Desde há séculos, todos os anos, o Caminho de Santiago, que desde 1993 está inscrito como Património da Humanidade, é percorrido por milhares de peregrinos que atravessam Portugal de sul para norte.

Este caminho de peregrinação remonta ao início do século IX, quando foi (re)descoberta, na Galiza, a suposta sepultura do discípulo de Cristo que segundo a tradição, dera início à cristianização da Península Ibérica, Santiago.
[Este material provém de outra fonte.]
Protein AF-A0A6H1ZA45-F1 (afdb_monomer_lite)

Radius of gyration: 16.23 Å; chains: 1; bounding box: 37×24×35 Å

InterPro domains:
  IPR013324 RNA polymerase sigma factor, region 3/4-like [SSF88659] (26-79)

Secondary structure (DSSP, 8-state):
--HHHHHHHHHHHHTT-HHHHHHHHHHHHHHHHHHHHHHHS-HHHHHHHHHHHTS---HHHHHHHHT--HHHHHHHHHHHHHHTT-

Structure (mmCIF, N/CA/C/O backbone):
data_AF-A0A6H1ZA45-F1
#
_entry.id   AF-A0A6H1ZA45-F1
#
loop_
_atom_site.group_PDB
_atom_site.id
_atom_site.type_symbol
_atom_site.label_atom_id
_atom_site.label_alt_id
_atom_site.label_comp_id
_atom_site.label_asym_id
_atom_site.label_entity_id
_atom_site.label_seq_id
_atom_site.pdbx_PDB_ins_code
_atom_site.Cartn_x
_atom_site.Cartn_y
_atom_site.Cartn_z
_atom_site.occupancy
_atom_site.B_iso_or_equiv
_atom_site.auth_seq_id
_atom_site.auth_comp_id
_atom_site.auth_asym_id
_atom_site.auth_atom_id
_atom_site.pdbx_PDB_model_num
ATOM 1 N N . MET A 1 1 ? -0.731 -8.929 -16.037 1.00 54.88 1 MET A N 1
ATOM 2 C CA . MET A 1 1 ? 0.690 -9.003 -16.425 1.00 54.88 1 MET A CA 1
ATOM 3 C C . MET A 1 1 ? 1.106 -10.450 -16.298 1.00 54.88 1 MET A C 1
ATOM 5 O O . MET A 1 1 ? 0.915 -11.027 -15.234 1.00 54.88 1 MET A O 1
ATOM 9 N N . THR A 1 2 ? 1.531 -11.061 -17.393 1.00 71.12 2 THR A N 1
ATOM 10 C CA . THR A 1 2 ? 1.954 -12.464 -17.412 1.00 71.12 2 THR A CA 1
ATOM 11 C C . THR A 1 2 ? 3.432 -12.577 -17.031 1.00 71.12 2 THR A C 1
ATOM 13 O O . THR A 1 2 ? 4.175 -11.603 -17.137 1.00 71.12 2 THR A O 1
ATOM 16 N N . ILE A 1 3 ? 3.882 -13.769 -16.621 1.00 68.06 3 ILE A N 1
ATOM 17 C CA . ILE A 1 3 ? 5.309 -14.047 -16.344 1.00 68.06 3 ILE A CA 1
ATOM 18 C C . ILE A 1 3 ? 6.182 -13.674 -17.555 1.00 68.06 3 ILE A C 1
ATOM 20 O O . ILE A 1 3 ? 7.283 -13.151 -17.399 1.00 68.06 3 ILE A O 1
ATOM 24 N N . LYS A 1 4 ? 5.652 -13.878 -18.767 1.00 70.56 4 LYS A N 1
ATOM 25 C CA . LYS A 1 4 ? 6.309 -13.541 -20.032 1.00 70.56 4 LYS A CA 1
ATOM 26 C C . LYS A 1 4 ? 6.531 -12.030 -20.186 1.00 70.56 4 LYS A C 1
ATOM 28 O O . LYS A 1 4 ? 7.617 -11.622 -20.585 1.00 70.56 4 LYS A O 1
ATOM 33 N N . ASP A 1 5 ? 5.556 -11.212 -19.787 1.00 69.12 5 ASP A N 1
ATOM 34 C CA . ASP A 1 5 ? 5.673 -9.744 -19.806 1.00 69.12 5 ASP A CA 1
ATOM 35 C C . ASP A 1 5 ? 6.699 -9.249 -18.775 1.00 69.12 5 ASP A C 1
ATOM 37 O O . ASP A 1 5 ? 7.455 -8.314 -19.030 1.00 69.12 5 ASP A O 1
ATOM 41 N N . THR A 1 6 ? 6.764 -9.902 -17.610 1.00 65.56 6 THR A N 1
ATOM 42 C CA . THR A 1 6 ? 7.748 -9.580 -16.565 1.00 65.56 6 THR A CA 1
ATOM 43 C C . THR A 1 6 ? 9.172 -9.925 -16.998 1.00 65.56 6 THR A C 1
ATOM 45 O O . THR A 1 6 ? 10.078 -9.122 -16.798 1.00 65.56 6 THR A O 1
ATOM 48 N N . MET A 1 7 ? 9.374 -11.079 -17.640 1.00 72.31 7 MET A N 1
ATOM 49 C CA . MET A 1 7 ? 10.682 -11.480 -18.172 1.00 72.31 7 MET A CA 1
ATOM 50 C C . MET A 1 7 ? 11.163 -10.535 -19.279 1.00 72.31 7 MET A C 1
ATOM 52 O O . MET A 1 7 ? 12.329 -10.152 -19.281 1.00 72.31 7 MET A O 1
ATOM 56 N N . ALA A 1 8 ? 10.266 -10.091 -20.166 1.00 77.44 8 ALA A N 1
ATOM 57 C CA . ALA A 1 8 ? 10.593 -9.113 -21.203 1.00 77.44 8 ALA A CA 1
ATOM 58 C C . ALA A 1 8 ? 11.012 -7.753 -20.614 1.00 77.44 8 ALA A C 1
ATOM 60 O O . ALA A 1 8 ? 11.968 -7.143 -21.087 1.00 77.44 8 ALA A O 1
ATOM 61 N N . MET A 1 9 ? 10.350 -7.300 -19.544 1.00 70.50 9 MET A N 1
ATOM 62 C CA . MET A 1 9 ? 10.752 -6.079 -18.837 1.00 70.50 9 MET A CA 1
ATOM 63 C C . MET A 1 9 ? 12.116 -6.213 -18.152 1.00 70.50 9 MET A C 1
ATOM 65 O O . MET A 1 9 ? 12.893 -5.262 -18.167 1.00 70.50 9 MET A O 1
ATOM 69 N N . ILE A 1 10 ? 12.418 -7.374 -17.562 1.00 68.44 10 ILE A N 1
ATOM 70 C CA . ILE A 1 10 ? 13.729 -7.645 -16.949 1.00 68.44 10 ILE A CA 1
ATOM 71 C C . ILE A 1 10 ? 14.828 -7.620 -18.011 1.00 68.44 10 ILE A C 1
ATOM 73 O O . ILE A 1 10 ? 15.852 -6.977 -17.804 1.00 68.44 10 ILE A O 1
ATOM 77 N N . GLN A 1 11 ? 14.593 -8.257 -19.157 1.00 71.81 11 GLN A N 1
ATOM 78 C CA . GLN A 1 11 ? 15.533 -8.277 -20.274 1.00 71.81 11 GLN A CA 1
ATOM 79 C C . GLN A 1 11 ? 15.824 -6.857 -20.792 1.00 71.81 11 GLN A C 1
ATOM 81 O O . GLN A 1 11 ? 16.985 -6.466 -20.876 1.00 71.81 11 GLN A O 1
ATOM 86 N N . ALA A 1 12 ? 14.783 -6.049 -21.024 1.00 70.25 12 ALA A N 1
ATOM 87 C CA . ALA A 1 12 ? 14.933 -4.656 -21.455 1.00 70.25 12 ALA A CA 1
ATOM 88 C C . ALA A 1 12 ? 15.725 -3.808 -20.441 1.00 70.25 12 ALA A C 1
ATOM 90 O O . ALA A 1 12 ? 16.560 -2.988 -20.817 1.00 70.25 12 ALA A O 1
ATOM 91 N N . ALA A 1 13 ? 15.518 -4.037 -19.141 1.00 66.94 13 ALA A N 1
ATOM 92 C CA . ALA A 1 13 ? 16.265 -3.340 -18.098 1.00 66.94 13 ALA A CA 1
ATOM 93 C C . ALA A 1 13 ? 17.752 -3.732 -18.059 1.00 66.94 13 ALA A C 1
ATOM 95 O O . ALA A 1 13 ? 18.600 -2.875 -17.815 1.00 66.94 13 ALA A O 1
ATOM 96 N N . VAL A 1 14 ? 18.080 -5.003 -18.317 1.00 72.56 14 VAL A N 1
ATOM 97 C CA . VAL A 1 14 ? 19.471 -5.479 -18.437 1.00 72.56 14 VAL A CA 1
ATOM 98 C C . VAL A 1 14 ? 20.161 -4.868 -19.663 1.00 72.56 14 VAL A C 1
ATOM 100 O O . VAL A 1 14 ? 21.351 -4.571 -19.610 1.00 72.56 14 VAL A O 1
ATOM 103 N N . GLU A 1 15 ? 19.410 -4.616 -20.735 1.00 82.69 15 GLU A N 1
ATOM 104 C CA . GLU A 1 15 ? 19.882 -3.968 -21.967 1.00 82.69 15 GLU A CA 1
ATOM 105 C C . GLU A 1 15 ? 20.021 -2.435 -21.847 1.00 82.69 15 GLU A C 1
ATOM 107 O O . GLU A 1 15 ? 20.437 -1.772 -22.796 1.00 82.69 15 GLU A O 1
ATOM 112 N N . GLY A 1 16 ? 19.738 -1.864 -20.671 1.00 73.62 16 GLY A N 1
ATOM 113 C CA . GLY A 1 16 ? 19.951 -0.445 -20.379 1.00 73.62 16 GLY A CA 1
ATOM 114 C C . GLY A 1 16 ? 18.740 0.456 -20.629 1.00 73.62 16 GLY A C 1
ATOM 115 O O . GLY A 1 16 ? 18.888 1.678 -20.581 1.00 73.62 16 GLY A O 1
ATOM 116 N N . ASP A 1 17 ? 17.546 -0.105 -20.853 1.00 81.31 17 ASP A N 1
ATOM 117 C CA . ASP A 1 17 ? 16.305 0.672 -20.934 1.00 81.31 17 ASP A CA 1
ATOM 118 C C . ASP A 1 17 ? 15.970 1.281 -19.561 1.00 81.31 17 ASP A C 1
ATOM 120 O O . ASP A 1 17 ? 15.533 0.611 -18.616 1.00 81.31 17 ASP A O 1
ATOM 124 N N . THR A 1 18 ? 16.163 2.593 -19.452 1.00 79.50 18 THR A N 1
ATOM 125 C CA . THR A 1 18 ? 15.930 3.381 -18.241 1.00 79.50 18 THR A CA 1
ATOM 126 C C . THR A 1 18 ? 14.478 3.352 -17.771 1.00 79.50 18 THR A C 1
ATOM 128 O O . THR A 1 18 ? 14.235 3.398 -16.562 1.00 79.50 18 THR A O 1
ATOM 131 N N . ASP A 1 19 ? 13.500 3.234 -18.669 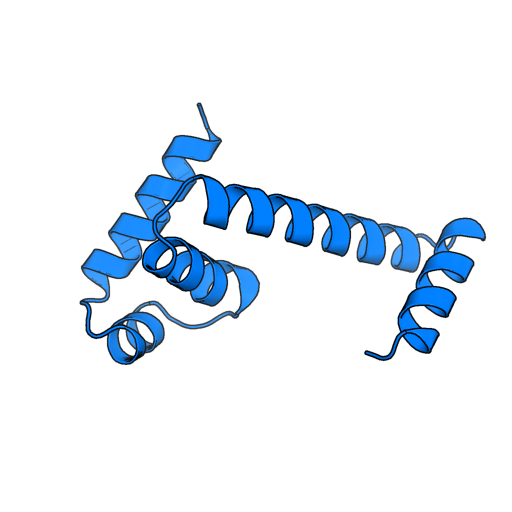1.00 77.38 19 ASP A N 1
ATOM 132 C CA . ASP A 1 19 ? 12.087 3.134 -18.298 1.00 77.38 19 ASP A CA 1
ATOM 133 C C . ASP A 1 19 ? 11.767 1.764 -17.702 1.00 77.38 19 ASP A C 1
ATOM 135 O O . ASP A 1 19 ? 11.031 1.673 -16.710 1.00 77.38 19 ASP A O 1
ATOM 139 N N . ALA A 1 20 ? 12.349 0.700 -18.256 1.00 68.50 20 ALA A N 1
ATOM 140 C CA . ALA A 1 20 ? 12.236 -0.645 -17.706 1.00 68.50 20 ALA A CA 1
ATOM 141 C C . ALA A 1 20 ? 12.913 -0.746 -16.326 1.00 68.50 20 ALA A C 1
ATOM 143 O O . ALA A 1 20 ? 12.283 -1.218 -15.374 1.00 68.50 20 ALA A O 1
ATOM 144 N N . ILE A 1 21 ? 14.128 -0.202 -16.173 1.00 71.31 21 ILE A N 1
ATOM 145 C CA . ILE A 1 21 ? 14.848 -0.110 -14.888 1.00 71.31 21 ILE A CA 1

Por este motivo, ao longo destes últimos mil anos, Compostela transformou-se num centro de fé e foco congregador de cristandade e catolicismo.

Vindos também de outras partes do mundo os peregrinos dirigem-se em direção ao túmulo do Apóstolo São Tiago Maior presente na catedral de Santigo de Compostela, cidade espanhola situada na Galiza, para prestar culto a este santo que se popularizou ao longo da idade média.

Sendo um itinerário essencialmente de peregrinação em que muitos dos seus visitantes procuram um encontro com a espiritualidade, também tem motivações culturais, pelo vasto património, cheio de riqueza monumental, que se vai encontrando em todo o seu percurso. Este caminho atrai ainda pessoas por motivos desportivos.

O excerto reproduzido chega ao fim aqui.